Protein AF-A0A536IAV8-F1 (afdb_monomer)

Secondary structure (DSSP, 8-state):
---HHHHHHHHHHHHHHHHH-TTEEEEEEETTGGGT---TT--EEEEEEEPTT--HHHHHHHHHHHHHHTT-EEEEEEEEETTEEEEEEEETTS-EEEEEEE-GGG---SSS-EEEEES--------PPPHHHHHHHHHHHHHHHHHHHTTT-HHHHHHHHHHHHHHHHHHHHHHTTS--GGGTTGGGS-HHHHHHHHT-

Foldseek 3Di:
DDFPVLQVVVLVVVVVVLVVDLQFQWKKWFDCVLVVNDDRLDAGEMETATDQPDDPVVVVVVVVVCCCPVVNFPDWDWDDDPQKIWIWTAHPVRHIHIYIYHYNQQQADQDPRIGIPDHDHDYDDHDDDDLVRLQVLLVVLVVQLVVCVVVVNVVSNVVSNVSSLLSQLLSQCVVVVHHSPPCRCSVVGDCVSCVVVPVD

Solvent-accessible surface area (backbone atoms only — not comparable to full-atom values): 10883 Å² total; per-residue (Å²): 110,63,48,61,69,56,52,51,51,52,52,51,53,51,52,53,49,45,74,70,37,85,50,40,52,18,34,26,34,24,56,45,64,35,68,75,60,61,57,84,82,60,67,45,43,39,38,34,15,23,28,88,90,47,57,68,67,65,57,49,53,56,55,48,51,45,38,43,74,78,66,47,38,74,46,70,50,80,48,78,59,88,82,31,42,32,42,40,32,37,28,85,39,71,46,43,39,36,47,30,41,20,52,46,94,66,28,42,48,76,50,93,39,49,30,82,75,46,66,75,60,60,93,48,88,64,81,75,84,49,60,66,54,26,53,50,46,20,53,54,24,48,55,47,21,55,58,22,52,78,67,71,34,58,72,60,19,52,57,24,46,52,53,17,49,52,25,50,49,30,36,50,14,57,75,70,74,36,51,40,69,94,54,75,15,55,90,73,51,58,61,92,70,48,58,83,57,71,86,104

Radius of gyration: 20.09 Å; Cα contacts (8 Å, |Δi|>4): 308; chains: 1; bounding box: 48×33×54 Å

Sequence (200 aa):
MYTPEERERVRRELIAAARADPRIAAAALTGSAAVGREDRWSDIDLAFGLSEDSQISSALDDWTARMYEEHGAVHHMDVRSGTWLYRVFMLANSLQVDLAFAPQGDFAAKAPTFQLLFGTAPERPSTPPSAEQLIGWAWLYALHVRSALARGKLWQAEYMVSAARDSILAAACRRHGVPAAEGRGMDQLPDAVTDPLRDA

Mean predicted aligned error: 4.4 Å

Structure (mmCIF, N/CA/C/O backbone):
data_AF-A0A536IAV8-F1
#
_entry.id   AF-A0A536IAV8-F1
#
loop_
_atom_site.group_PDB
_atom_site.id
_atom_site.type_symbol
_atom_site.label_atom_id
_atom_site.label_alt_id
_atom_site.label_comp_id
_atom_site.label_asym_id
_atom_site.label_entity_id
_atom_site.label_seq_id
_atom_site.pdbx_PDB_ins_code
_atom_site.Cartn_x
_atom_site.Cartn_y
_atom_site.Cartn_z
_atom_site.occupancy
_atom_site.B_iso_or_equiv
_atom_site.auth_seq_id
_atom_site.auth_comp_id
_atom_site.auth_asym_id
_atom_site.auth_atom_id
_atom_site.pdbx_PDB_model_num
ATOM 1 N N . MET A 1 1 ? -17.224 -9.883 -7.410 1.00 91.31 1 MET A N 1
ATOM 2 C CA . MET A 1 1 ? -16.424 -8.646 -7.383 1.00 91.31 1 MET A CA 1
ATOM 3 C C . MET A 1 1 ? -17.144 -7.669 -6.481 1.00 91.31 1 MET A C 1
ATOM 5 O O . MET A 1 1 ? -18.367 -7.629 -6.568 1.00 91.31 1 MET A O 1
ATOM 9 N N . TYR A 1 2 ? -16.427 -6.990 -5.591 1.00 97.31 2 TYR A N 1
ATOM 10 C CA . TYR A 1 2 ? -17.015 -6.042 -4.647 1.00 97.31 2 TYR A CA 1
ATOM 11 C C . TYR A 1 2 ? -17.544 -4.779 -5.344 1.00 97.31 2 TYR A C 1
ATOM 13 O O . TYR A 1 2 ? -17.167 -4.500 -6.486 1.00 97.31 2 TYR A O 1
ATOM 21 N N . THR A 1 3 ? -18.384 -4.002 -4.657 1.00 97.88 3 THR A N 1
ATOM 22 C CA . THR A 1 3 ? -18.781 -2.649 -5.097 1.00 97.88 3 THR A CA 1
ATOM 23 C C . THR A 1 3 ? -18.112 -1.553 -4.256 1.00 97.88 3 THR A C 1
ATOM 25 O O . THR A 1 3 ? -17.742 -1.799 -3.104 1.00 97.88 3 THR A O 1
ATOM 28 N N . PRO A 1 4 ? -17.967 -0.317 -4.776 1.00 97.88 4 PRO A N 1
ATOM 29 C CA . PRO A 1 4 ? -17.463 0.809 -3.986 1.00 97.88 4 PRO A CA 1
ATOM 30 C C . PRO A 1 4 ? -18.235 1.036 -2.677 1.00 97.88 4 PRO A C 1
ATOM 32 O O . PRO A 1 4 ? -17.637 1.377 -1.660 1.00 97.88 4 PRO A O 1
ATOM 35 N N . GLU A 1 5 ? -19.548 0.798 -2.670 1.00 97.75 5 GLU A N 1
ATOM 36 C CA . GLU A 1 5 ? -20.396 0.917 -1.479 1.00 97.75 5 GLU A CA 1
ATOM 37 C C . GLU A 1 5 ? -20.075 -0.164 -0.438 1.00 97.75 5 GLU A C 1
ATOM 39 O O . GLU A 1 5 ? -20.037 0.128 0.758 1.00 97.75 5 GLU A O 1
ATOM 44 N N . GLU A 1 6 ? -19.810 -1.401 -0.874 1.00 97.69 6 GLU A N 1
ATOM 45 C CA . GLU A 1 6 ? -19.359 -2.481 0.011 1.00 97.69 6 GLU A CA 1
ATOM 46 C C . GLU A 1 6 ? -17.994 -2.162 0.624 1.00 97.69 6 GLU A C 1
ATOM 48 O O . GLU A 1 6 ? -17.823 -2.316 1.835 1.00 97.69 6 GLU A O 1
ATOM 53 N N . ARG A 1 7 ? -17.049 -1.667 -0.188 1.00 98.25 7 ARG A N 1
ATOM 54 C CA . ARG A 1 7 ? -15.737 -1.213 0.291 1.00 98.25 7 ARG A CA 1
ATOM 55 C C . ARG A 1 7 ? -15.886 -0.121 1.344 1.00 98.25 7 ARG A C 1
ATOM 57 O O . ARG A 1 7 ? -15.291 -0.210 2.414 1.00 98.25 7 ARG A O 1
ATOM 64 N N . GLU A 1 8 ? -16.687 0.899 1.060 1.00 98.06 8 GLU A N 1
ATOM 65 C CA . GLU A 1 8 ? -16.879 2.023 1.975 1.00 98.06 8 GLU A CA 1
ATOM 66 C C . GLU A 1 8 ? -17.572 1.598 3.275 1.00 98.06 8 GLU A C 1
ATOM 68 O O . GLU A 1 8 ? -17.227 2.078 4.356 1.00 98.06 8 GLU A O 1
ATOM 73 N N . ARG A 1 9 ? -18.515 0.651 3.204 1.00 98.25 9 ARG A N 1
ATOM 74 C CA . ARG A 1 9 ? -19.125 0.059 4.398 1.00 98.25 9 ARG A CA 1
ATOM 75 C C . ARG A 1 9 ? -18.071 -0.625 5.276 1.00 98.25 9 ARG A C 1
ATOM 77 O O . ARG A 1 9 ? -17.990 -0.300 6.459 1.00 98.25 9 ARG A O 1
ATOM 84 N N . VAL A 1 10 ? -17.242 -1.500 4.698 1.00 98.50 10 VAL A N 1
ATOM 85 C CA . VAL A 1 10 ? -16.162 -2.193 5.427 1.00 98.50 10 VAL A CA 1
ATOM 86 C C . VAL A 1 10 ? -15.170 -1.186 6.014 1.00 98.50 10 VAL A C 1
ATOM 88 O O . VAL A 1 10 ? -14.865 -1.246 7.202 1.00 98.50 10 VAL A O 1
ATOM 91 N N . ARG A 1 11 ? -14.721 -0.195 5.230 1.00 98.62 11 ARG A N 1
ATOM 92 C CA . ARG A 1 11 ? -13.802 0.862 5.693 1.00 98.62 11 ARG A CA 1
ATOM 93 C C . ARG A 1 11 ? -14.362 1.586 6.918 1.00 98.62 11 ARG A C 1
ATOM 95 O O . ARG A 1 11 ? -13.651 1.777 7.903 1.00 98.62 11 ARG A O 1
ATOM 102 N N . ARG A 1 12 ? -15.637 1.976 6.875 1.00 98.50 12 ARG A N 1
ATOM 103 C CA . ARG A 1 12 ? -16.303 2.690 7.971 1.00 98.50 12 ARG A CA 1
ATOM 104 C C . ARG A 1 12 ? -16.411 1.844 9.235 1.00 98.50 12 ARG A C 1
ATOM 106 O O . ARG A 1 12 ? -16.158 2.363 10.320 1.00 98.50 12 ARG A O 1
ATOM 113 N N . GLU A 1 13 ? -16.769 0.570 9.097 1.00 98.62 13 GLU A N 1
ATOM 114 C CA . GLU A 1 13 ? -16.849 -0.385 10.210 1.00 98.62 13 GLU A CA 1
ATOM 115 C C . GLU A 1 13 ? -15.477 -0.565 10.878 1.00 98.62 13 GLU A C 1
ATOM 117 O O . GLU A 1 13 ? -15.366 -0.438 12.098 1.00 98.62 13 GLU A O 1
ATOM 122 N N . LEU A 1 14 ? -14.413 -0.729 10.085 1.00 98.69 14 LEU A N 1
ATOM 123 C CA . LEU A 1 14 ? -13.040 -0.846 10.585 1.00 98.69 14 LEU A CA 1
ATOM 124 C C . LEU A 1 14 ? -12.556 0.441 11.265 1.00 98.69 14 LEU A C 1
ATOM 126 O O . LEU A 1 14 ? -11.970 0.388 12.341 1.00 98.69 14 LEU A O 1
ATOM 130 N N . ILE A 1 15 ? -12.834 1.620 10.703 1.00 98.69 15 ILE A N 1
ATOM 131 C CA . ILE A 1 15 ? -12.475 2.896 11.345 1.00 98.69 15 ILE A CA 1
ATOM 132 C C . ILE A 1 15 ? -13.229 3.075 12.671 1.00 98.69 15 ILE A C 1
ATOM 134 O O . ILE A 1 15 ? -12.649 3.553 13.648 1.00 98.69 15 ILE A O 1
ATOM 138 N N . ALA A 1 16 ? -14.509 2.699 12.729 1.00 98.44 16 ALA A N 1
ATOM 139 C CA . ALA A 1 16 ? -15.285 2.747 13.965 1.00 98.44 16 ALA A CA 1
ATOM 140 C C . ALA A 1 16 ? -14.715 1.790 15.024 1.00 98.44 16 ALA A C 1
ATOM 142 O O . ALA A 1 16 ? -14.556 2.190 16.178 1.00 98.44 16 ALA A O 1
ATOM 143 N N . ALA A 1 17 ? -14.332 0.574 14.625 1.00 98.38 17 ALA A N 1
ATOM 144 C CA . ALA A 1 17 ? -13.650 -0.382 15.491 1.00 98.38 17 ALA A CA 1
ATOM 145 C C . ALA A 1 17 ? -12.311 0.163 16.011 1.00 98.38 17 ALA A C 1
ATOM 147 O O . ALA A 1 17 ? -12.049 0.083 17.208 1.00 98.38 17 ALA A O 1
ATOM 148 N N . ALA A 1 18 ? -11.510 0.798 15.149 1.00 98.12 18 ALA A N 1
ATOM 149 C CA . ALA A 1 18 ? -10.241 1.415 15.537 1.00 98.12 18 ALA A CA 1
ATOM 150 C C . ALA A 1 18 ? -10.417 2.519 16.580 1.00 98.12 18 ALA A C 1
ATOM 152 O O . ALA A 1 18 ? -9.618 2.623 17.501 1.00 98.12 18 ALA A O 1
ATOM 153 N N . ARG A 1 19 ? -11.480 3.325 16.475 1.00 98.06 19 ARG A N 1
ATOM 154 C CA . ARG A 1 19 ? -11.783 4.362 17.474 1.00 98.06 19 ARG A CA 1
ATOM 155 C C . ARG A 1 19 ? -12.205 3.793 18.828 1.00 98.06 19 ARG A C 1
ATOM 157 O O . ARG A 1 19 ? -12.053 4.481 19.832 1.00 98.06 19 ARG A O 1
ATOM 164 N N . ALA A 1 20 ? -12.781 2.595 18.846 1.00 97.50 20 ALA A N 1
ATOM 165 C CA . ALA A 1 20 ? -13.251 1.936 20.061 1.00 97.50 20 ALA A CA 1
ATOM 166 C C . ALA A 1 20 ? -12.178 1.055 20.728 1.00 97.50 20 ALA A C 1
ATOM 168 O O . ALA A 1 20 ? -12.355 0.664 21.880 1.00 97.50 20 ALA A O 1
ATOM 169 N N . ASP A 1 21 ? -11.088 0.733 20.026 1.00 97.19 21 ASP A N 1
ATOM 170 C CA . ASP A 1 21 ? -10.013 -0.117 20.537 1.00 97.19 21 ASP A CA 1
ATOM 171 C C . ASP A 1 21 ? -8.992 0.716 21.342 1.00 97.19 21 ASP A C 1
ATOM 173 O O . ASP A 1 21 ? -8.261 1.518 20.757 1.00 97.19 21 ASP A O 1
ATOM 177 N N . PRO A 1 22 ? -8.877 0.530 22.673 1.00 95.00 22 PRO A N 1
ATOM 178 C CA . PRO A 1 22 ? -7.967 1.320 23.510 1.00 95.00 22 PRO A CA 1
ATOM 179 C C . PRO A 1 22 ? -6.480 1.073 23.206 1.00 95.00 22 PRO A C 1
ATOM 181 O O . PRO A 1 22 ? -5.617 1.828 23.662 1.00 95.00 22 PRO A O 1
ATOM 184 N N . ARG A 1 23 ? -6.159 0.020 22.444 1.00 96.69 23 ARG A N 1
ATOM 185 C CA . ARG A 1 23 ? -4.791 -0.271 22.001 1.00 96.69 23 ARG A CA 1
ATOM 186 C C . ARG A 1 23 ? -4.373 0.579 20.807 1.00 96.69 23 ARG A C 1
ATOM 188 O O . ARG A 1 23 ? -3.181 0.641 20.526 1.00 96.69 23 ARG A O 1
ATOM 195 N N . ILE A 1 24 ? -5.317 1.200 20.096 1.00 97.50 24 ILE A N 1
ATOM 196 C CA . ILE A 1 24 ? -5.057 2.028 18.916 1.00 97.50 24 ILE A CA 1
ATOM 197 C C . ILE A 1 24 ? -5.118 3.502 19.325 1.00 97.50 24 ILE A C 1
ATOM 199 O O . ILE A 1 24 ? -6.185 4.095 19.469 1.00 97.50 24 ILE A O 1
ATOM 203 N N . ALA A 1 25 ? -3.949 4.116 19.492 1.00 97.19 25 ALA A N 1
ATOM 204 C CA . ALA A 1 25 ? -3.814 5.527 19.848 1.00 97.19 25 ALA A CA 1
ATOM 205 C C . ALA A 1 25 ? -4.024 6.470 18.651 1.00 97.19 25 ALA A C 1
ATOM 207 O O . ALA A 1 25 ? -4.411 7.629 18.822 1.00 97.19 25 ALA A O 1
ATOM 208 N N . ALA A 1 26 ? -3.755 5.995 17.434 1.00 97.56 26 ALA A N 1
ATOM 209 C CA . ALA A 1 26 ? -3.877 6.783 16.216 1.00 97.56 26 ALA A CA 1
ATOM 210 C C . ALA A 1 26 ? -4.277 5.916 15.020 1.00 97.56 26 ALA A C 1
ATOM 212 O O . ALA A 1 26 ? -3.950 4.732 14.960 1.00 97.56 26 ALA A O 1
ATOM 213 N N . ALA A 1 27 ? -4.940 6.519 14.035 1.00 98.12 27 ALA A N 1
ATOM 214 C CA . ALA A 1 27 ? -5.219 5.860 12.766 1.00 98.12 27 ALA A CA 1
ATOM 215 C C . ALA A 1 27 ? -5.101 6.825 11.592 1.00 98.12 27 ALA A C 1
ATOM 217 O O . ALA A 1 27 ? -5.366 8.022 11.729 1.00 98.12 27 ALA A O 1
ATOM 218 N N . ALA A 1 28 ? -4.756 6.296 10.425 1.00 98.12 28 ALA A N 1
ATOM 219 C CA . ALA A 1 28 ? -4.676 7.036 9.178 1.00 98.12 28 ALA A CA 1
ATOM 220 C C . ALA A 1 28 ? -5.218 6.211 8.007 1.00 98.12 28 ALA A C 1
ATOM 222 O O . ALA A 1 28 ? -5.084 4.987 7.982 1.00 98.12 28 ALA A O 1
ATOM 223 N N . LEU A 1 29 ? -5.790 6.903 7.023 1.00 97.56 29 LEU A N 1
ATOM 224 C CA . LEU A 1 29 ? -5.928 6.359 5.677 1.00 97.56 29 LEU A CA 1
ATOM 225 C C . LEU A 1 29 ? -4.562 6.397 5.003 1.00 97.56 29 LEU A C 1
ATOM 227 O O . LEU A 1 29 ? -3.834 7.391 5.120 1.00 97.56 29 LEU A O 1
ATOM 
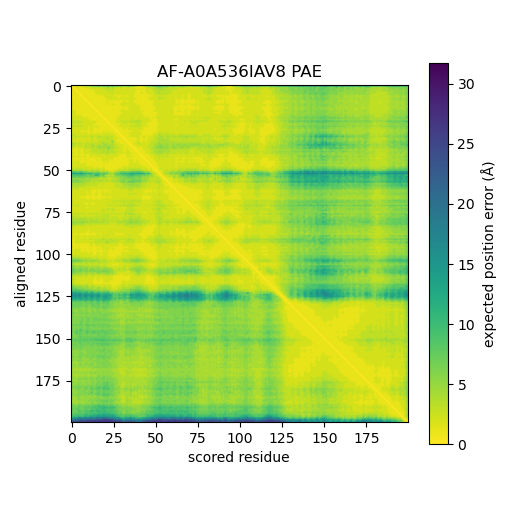231 N N . THR A 1 30 ? -4.251 5.349 4.252 1.00 94.75 30 THR A N 1
ATOM 232 C CA . THR A 1 30 ? -3.132 5.356 3.310 1.00 94.75 30 THR A CA 1
ATOM 233 C C . THR A 1 30 ? -3.624 5.069 1.891 1.00 94.75 30 THR A C 1
ATOM 235 O O . THR A 1 30 ? -4.829 5.085 1.631 1.00 94.75 30 THR A O 1
ATOM 238 N N . GLY A 1 31 ? -2.700 4.909 0.945 1.00 92.56 31 GLY A N 1
ATOM 239 C CA . GLY A 1 31 ? -3.050 4.563 -0.432 1.00 92.56 31 GLY A CA 1
ATOM 240 C C . GLY A 1 31 ? -3.877 5.633 -1.152 1.00 92.56 31 GLY A C 1
ATOM 241 O O . GLY A 1 31 ? -3.724 6.836 -0.916 1.00 92.56 31 GLY A O 1
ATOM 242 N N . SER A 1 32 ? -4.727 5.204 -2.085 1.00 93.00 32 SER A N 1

····················

**Activity**:
In the listing above, locate the line containing "ATOM 196 C CA" and the line containing "ATOM 224 C CA". Extract those two lines and every line between them, exactly as written, and only those.

**Response for this exercise**:
ATOM 196 C CA . ILE A 1 24 ? -5.057 2.028 18.916 1.00 97.50 24 ILE A CA 1
ATOM 197 C C . ILE A 1 24 ? -5.118 3.502 19.325 1.00 97.50 24 ILE A C 1
ATOM 199 O O . ILE A 1 24 ? -6.185 4.095 19.469 1.00 97.50 24 ILE A O 1
ATOM 203 N N . ALA A 1 25 ? -3.949 4.116 19.492 1.00 97.19 25 ALA A N 1
ATOM 204 C CA . ALA A 1 25 ? -3.814 5.527 19.848 1.00 97.19 25 ALA A CA 1
ATOM 205 C C . ALA A 1 25 ? -4.024 6.470 18.651 1.00 97.19 25 ALA A C 1
ATOM 207 O O . ALA A 1 25 ? -4.411 7.629 18.822 1.00 97.19 25 ALA A O 1
ATOM 208 N N . ALA A 1 26 ? -3.755 5.995 17.434 1.00 97.56 26 ALA A N 1
ATOM 209 C CA . ALA A 1 26 ? -3.877 6.783 16.216 1.00 97.56 26 ALA A CA 1
ATOM 210 C C . ALA A 1 26 ? -4.277 5.916 15.020 1.00 97.56 26 ALA A C 1
ATOM 212 O O . ALA A 1 26 ? -3.950 4.732 14.960 1.00 97.56 26 ALA A O 1
ATOM 213 N N . ALA A 1 27 ? -4.940 6.519 14.035 1.00 98.12 27 ALA A N 1
ATOM 214 C CA . ALA A 1 27 ? -5.219 5.860 12.766 1.00 98.12 27 ALA A CA 1
ATOM 215 C C . ALA A 1 27 ? -5.101 6.825 11.592 1.00 98.12 27 ALA A C 1
ATOM 217 O O . ALA A 1 27 ? -5.366 8.022 11.729 1.00 98.12 27 ALA A O 1
ATOM 218 N N . ALA A 1 28 ? -4.756 6.296 10.425 1.00 98.12 28 ALA A N 1
ATOM 219 C CA . ALA A 1 28 ? -4.676 7.036 9.178 1.00 98.12 28 ALA A CA 1
ATOM 220 C C . ALA A 1 28 ? -5.218 6.211 8.007 1.00 98.12 28 ALA A C 1
ATOM 222 O O . ALA A 1 28 ? -5.084 4.987 7.982 1.00 98.12 28 ALA A O 1
ATOM 223 N N . LEU A 1 29 ? -5.790 6.903 7.023 1.00 97.56 29 LEU A N 1
ATOM 224 C CA . LEU A 1 29 ? -5.928 6.359 5.677 1.00 97.56 29 LEU A CA 1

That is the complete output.